It led to Prince's death, but what is the prescription medication fentanyl?

Prince

Prince's cause of death was an accidental painkiller overdose.

The Midwest Medical Examiner's Office released a report saying the singer died after taking a toxic amount of fentanyl.

It's a painkiller that America's Drug Enforcement Agency (DEA) says is 50 times more potent than heroin.

It's usually used in hospitals to treat cancer patients with severe pain, but the DEA says that it's also being used on the street to cut heroin.

Opioid implant
Image caption This implant for a drug called buprenorphine is now being used to treat opioid addiction

What is fentanyl?

Fentanyl is an opioid that was first created by Paul Janssen, a Belgian who founded the pharmaceutical company, Janssen Pharmaceutica, in 1960.

It was introduced as an intravenous anaesthetic under the brand name Sublimaze.

In the mid-1990s it became available as a patch.

Even then, it was generally only given to patients with severe chronic pain, or those who'd built up a tolerance to weaker opioids.

Opioids are an addictive type of drug that target certain receptors in the brain. Heroin is an opioid, as are a number of other prescription drugs like morphine and codeine.

Michael Jackson
Image caption Michael Jackson also died of a prescription drug overdose, although he took demerol instead of fentanyl

Why is it so dangerous?

Because it's so much more powerful than other drugs, fentanyl can be harmful when it isn't taken under the supervision of a doctor.

The US Centre for Disease Control and Prevention (CDC) says there's been a 200% increase in deaths linked to opioids since 2000.

Between 2013 and 2014, the number of deaths after an overdose of a synthetic opioid, like fentanyl, almost doubled.

A syringe
Image caption In America, a baby is born dependent on opioids every 19 minutes

Opioids can kill because they slow down the respiratory system. Taking too many, or mixing them with alcohol or sleeping pills, can make you lose consciousness or stop breathing.

Part of the problem is that it's made its way onto the streets in America.

Drug producers are adding it to heroin and selling it to recreational users who think it's a different drug.

In March last year, the DEA released a statement warning that fentanyl was a threat to public safety.
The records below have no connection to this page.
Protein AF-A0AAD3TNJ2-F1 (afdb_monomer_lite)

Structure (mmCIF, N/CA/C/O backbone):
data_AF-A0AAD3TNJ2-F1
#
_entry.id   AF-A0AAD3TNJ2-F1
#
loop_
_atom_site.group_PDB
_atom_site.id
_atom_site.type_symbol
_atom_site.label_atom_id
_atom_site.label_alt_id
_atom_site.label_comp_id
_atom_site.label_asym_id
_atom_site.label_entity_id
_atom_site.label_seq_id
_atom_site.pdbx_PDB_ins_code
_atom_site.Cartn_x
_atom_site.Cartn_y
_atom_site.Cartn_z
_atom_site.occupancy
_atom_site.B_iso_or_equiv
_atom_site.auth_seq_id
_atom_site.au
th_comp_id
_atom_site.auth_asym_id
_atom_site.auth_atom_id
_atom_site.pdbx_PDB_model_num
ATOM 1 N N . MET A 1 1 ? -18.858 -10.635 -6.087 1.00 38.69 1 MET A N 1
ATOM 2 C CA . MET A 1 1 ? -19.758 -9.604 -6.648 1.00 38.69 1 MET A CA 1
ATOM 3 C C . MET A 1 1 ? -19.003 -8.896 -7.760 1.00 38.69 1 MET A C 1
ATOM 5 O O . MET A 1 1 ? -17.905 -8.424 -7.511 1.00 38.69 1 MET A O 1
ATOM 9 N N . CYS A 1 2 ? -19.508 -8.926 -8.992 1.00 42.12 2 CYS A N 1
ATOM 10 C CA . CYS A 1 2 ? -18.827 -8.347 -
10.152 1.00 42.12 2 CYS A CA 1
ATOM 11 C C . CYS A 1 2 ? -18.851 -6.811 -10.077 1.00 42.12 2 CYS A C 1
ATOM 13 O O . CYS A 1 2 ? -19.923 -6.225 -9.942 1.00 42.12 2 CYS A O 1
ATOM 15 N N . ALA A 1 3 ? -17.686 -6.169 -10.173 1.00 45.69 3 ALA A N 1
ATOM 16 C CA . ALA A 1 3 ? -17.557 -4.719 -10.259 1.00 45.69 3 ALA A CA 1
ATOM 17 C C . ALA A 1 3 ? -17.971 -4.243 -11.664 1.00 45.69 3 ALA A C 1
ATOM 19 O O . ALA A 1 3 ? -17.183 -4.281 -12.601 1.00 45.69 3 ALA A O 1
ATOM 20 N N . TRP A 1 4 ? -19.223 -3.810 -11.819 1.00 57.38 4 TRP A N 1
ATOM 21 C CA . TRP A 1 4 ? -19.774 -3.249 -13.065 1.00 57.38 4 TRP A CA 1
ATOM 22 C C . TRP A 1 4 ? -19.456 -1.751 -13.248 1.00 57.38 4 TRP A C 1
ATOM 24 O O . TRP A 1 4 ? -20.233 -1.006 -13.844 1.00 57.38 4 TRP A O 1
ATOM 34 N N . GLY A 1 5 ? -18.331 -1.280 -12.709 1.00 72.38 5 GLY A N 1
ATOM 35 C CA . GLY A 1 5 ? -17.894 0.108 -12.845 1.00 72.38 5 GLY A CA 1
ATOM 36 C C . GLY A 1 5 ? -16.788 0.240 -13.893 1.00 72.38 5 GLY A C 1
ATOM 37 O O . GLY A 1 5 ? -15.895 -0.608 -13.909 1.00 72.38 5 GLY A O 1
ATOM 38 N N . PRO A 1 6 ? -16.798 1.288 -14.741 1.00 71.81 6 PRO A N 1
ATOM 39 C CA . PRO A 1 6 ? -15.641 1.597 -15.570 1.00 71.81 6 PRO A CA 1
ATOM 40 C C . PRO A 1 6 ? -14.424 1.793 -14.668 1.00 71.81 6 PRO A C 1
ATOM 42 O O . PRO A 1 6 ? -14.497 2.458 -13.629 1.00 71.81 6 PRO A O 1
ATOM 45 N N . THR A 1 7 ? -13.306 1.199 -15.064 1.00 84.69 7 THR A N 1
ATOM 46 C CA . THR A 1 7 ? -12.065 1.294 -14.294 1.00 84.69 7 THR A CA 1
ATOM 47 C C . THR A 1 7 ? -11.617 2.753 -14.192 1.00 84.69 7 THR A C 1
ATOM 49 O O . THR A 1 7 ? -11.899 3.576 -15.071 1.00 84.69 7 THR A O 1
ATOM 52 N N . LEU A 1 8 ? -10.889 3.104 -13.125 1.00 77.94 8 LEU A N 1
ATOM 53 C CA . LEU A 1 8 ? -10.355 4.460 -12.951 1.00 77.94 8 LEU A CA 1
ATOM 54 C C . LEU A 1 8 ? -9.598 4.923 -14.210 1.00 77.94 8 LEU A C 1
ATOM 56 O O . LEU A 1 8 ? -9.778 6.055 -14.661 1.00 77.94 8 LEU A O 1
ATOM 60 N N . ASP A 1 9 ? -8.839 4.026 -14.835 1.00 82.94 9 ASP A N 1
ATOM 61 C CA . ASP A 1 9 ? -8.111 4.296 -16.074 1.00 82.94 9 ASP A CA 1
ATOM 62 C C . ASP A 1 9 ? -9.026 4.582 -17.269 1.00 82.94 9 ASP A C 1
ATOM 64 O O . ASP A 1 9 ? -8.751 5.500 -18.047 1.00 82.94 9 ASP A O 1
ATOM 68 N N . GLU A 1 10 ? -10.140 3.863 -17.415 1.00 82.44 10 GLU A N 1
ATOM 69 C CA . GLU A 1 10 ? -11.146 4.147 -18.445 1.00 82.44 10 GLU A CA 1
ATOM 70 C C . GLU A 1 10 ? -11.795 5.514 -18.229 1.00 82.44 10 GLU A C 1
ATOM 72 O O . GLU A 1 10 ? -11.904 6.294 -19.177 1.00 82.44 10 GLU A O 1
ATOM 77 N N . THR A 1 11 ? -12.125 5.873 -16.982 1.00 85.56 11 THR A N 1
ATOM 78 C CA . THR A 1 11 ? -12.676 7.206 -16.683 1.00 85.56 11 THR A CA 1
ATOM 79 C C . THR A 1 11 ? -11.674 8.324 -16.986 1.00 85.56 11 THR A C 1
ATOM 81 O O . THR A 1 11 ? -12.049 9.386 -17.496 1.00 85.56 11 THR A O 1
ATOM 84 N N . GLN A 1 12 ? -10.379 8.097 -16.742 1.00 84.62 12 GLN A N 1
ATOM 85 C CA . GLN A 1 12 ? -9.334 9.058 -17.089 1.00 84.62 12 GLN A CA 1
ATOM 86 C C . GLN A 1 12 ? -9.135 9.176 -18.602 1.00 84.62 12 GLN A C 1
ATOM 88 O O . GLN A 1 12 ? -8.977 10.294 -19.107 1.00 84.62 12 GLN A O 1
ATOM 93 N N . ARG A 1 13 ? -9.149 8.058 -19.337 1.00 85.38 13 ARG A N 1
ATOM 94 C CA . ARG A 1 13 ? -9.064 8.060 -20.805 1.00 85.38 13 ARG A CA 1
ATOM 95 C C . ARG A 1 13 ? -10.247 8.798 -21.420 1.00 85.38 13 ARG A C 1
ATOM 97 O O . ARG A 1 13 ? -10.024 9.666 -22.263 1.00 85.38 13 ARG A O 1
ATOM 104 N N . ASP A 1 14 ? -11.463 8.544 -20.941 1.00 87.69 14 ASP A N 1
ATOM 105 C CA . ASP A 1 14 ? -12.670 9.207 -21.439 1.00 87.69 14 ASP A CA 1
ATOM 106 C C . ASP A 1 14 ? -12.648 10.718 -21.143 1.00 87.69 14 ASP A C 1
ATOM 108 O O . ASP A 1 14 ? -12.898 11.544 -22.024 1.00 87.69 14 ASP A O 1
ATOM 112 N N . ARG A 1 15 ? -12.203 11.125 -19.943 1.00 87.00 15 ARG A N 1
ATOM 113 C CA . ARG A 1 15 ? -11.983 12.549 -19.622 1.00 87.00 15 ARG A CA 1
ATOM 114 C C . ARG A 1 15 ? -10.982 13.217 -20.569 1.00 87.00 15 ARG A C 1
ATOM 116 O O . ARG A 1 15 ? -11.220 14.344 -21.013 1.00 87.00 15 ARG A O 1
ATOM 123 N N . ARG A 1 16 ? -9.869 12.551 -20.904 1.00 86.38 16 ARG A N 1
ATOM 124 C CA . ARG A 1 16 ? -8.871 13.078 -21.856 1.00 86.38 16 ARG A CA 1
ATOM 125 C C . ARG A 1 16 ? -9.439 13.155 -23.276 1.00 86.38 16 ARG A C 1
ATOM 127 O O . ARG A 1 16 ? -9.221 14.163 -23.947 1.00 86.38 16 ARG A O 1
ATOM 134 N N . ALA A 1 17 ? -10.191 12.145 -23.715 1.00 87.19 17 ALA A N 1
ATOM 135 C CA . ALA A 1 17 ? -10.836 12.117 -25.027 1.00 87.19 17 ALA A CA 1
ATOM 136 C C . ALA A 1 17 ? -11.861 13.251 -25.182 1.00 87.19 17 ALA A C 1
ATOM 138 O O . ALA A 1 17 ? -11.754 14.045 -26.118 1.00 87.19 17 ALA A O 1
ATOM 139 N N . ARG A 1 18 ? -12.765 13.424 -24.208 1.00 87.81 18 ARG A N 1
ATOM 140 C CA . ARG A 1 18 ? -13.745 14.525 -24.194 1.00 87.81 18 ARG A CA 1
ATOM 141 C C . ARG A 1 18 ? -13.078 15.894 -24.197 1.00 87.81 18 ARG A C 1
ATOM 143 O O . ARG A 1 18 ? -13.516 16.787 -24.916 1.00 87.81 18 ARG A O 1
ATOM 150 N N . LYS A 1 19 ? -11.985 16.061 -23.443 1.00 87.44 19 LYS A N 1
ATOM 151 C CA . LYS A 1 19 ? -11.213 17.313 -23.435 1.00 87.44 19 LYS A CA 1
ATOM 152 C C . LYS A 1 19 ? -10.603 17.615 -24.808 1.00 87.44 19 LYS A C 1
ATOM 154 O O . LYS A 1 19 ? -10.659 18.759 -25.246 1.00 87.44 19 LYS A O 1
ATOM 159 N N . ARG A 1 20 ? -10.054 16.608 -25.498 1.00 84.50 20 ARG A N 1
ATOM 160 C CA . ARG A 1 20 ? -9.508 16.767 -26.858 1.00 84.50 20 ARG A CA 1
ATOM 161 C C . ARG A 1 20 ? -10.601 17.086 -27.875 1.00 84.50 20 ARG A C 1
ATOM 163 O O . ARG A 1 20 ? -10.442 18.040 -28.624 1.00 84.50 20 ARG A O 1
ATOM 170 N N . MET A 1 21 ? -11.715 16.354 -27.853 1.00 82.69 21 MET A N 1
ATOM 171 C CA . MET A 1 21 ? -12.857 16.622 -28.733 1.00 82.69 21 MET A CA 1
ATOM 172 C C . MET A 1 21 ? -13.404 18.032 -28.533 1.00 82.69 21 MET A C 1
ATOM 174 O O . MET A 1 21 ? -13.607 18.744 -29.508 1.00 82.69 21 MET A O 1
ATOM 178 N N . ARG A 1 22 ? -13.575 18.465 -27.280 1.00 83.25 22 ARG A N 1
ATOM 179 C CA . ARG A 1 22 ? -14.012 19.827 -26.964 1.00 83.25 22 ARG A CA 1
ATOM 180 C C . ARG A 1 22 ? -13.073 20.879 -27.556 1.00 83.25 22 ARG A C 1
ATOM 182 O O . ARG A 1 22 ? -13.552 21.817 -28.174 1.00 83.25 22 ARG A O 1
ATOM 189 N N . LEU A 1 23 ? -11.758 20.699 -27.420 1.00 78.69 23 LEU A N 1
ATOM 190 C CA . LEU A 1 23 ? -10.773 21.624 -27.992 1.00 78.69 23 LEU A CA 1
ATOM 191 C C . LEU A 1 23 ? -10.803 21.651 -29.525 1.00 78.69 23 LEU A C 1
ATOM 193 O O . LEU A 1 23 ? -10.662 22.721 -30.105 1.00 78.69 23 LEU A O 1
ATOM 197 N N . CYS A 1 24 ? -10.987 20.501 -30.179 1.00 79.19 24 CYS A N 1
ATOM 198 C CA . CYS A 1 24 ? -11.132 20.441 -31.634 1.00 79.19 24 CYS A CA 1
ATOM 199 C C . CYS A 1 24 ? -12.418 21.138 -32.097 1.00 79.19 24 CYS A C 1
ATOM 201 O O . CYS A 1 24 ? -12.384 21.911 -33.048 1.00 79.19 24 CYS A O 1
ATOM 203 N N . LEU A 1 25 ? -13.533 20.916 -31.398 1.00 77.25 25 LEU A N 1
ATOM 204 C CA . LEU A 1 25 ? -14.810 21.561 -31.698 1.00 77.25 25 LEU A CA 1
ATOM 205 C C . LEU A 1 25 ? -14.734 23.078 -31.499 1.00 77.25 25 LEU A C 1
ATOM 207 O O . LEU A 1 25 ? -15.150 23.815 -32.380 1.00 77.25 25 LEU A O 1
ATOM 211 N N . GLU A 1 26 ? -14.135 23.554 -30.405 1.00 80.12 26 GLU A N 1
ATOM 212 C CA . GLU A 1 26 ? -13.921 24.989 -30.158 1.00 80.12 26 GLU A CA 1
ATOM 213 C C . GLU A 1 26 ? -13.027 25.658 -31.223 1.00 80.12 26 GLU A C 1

Where did the problem start?

In 1997, a report by the American Society of Anaesthesiologists and the American Pain Society encouraged doctors to prescribe more opioids to patients in pain.

Prince fans hold his records at a memorial
Image caption Prince fans at a memorial gathering in LA

However, prolonged opioid use can make a patient build up a tolerance to it.
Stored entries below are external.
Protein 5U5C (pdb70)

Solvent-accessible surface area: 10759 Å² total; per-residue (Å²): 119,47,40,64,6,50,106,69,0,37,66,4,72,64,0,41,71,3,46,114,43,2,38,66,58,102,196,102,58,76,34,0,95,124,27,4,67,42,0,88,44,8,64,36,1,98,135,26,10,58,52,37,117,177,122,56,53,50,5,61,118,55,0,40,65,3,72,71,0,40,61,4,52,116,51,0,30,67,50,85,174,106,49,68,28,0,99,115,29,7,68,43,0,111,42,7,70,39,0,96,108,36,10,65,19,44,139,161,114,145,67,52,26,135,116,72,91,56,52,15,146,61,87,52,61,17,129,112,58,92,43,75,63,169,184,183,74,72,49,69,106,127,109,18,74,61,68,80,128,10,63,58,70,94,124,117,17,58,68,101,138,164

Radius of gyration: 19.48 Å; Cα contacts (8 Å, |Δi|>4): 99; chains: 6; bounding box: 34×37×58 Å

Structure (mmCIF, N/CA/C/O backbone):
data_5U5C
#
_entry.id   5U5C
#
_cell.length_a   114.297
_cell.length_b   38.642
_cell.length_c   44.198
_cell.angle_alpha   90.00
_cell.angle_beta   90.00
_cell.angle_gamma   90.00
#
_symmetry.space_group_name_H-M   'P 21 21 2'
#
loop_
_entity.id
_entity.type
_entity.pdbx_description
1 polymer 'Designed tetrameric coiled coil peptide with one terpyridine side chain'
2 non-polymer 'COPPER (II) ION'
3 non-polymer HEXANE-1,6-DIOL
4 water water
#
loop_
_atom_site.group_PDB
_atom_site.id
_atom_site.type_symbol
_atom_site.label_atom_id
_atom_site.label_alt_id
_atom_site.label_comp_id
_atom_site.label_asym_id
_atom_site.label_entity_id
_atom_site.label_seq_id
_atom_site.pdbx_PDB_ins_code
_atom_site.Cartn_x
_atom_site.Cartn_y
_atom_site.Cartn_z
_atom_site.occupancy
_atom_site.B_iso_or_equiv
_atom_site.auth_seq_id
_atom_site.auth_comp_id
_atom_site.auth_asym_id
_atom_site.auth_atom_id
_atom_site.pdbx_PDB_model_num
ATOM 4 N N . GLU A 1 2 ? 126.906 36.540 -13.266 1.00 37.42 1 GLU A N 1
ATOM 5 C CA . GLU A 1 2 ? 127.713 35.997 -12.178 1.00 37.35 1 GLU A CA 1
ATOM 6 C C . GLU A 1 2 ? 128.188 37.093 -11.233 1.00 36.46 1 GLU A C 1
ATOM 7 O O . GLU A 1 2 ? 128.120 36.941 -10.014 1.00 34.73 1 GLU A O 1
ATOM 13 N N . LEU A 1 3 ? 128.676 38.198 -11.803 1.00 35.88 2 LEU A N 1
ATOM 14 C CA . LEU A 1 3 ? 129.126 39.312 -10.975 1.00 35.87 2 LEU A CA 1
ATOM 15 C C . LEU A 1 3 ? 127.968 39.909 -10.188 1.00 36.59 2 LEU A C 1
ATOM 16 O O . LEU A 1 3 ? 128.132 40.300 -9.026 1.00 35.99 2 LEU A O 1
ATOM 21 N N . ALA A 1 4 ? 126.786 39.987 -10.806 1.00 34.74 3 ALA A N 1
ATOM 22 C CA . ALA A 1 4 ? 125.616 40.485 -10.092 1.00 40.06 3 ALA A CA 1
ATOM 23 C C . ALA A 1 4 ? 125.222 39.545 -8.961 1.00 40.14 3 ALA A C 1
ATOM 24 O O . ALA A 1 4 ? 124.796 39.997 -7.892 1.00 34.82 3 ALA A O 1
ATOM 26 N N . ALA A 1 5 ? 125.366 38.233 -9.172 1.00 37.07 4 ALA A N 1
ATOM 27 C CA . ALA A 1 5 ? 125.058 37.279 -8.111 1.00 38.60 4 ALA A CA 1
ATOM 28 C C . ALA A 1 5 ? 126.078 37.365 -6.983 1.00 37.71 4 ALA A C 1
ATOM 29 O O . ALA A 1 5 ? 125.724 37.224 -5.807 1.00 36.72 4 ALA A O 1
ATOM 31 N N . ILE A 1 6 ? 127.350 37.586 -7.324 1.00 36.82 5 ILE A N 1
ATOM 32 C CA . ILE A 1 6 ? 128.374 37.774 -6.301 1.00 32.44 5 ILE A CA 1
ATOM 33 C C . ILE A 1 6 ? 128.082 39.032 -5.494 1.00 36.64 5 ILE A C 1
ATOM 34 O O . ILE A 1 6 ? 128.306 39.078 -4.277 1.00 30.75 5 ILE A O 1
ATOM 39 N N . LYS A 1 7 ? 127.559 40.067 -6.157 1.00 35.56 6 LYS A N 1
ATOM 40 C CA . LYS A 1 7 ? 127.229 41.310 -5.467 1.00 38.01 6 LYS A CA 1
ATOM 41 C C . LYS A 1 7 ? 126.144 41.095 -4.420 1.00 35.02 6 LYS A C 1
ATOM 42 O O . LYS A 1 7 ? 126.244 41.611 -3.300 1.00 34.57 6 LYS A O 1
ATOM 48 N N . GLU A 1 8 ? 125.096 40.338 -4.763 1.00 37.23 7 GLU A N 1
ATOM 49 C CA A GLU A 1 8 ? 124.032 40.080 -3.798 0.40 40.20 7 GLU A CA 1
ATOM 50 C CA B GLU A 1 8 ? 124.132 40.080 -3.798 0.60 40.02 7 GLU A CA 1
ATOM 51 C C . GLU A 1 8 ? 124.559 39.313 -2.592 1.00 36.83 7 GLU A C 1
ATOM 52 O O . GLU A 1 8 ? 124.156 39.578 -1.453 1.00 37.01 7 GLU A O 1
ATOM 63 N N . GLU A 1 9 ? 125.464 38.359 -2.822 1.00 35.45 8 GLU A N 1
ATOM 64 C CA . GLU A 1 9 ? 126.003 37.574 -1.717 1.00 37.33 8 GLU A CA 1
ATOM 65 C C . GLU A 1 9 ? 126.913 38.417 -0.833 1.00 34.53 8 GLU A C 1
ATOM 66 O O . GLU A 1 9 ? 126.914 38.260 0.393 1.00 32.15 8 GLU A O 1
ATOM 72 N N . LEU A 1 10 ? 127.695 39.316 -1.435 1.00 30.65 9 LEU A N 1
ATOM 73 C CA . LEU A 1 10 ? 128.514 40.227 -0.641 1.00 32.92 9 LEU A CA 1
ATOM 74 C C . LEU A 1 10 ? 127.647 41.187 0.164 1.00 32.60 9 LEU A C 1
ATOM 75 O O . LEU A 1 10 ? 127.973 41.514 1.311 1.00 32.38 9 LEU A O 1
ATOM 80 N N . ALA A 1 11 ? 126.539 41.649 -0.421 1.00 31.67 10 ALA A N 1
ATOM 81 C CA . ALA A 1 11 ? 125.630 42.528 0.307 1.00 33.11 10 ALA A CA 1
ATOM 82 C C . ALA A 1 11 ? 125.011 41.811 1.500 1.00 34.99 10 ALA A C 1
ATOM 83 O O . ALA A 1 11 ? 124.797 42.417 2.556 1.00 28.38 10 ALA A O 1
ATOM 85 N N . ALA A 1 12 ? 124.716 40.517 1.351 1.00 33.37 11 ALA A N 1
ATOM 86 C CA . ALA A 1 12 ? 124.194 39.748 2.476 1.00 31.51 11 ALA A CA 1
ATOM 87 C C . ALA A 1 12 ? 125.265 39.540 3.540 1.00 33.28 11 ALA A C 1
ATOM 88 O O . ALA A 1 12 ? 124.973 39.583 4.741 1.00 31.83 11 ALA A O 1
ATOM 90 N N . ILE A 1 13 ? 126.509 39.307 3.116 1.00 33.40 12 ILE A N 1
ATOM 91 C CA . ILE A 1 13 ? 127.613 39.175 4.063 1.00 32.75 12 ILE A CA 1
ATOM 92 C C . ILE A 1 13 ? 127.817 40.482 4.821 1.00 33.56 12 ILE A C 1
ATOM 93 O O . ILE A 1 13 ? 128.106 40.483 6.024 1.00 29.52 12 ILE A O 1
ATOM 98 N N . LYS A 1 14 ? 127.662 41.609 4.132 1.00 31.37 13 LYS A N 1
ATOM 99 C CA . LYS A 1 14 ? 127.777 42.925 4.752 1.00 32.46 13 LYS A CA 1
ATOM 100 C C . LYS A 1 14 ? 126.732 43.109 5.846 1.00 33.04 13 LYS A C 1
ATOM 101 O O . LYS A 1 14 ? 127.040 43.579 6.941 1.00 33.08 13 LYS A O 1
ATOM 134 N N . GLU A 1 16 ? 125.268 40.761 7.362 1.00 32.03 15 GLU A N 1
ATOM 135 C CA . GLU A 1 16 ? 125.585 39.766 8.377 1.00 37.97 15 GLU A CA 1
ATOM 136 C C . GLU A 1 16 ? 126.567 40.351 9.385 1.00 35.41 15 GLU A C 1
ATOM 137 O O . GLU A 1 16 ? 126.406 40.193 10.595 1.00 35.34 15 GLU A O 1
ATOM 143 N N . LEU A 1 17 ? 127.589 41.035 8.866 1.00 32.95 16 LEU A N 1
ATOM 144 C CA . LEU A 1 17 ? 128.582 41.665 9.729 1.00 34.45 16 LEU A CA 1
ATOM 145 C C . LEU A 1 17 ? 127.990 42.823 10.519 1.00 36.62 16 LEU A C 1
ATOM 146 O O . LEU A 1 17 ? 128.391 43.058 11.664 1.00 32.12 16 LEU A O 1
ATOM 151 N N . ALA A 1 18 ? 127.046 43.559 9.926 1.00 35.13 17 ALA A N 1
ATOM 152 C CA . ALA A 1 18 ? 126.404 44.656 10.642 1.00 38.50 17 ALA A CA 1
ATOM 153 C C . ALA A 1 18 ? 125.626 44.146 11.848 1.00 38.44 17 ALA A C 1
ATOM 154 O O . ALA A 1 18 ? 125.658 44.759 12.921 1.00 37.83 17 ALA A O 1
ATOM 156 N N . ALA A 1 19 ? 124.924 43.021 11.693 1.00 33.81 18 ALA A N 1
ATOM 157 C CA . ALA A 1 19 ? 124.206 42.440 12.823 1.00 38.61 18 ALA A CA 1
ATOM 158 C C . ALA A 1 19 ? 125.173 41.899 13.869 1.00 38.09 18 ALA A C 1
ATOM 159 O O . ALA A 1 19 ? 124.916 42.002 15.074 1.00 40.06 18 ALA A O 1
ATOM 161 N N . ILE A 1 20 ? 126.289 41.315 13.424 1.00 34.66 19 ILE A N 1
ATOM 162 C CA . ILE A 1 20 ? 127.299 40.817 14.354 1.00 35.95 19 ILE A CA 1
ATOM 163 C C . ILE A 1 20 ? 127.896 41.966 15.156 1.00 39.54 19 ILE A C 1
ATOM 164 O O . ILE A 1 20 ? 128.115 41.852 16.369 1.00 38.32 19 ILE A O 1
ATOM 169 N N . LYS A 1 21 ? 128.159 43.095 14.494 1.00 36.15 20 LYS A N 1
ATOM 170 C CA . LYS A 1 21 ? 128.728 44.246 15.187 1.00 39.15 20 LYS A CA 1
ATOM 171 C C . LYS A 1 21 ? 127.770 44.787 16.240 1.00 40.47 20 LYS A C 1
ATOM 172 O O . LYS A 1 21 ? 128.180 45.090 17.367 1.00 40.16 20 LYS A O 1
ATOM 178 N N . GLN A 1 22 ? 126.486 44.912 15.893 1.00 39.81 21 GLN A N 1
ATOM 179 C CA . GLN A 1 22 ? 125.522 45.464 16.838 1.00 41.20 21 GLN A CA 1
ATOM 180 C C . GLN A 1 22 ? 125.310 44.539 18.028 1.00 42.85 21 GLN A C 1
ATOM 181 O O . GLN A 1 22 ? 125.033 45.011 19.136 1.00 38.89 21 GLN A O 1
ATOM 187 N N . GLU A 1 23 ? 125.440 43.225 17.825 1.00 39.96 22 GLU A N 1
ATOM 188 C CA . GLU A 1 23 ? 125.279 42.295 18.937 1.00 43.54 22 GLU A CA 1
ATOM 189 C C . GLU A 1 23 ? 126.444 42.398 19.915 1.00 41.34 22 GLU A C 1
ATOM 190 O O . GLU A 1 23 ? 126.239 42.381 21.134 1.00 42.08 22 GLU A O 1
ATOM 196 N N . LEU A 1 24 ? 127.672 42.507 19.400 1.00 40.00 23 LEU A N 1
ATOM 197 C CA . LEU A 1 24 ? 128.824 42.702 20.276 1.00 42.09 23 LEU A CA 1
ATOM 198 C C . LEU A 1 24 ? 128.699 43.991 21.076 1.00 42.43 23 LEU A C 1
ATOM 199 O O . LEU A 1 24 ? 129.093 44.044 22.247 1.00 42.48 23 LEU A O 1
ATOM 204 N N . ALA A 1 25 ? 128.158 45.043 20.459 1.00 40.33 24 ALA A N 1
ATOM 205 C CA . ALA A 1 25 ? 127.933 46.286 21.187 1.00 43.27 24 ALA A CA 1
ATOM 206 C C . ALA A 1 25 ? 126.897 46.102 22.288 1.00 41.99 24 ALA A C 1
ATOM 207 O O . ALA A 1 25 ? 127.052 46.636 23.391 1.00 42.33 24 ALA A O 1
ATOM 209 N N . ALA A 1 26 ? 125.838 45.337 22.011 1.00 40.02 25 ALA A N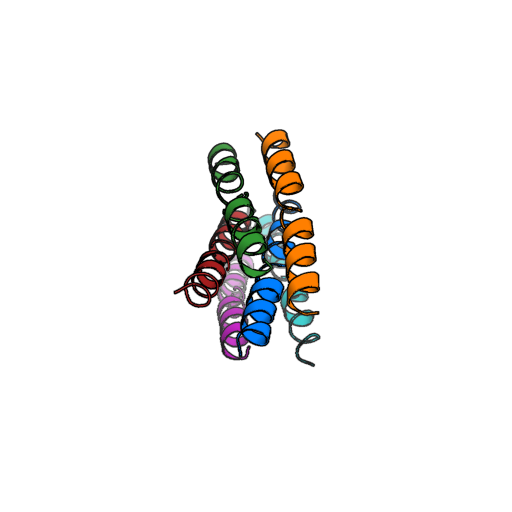 1
ATOM 210 C CA . ALA A 1 26 ? 124.815 45.100 23.023 1.00 41.54 25 ALA A CA 1
ATOM 211 C C . ALA A 1 26 ? 125.341 44.232 24.160 1.00 42.83 25 ALA A C 1
ATOM 212 O O . ALA A 1 26 ? 125.011 44.467 25.329 1.00 38.09 25 ALA A O 1
ATOM 214 N N . ILE A 1 27 ? 126.160 43.228 23.839 1.00 42.28 26 ILE A N 1
ATOM 215 C CA . ILE A 1 27 ? 126.728 42.375 24.878 1.00 42.77 26 ILE A CA 1
ATOM 216 C C . ILE A 1 27 ? 127.667 43.168 25.771 1.00 41.56 26 ILE A C 1
ATOM 217 O O . ILE A 1 27 ? 127.637 43.038 27.001 1.00 41.69 26 ILE A O 1
ATOM 222 N N . LYS A 1 28 ? 128.525 43.991 25.171 1.00 42.62 27 LYS A N 1
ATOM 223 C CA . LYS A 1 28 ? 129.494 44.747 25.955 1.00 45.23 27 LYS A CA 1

When that happens, a stronger drug like fentanyl might be used.

In 2014, it was prescribed more than six million times in the US.

It doesn't help that America's private healthcare system allows patients to visit a number of different doctors to get opioids, as long as they can afford it.

Philip Seymour Hoffman
Image caption Actor Philip Seymour Hoffman died after taking heroin, cocaine, benzodiazepines and amphetamine in 2014

If they can't get the drugs legally, they might buy them from street dealers without knowing if they contain a deadly dose of fentanyl or not.

What's being done?

The CDC has released new guidelines advising doctors to be careful when they prescribe opioids to anyone who isn't a cancer patient.

New laws have been passed that mean doctors must check a database before prescribing opioids, to check how many times the patient has previously been prescribed them.

President Obama also announced in February that he wanted more funding put into addiction treatment programmes.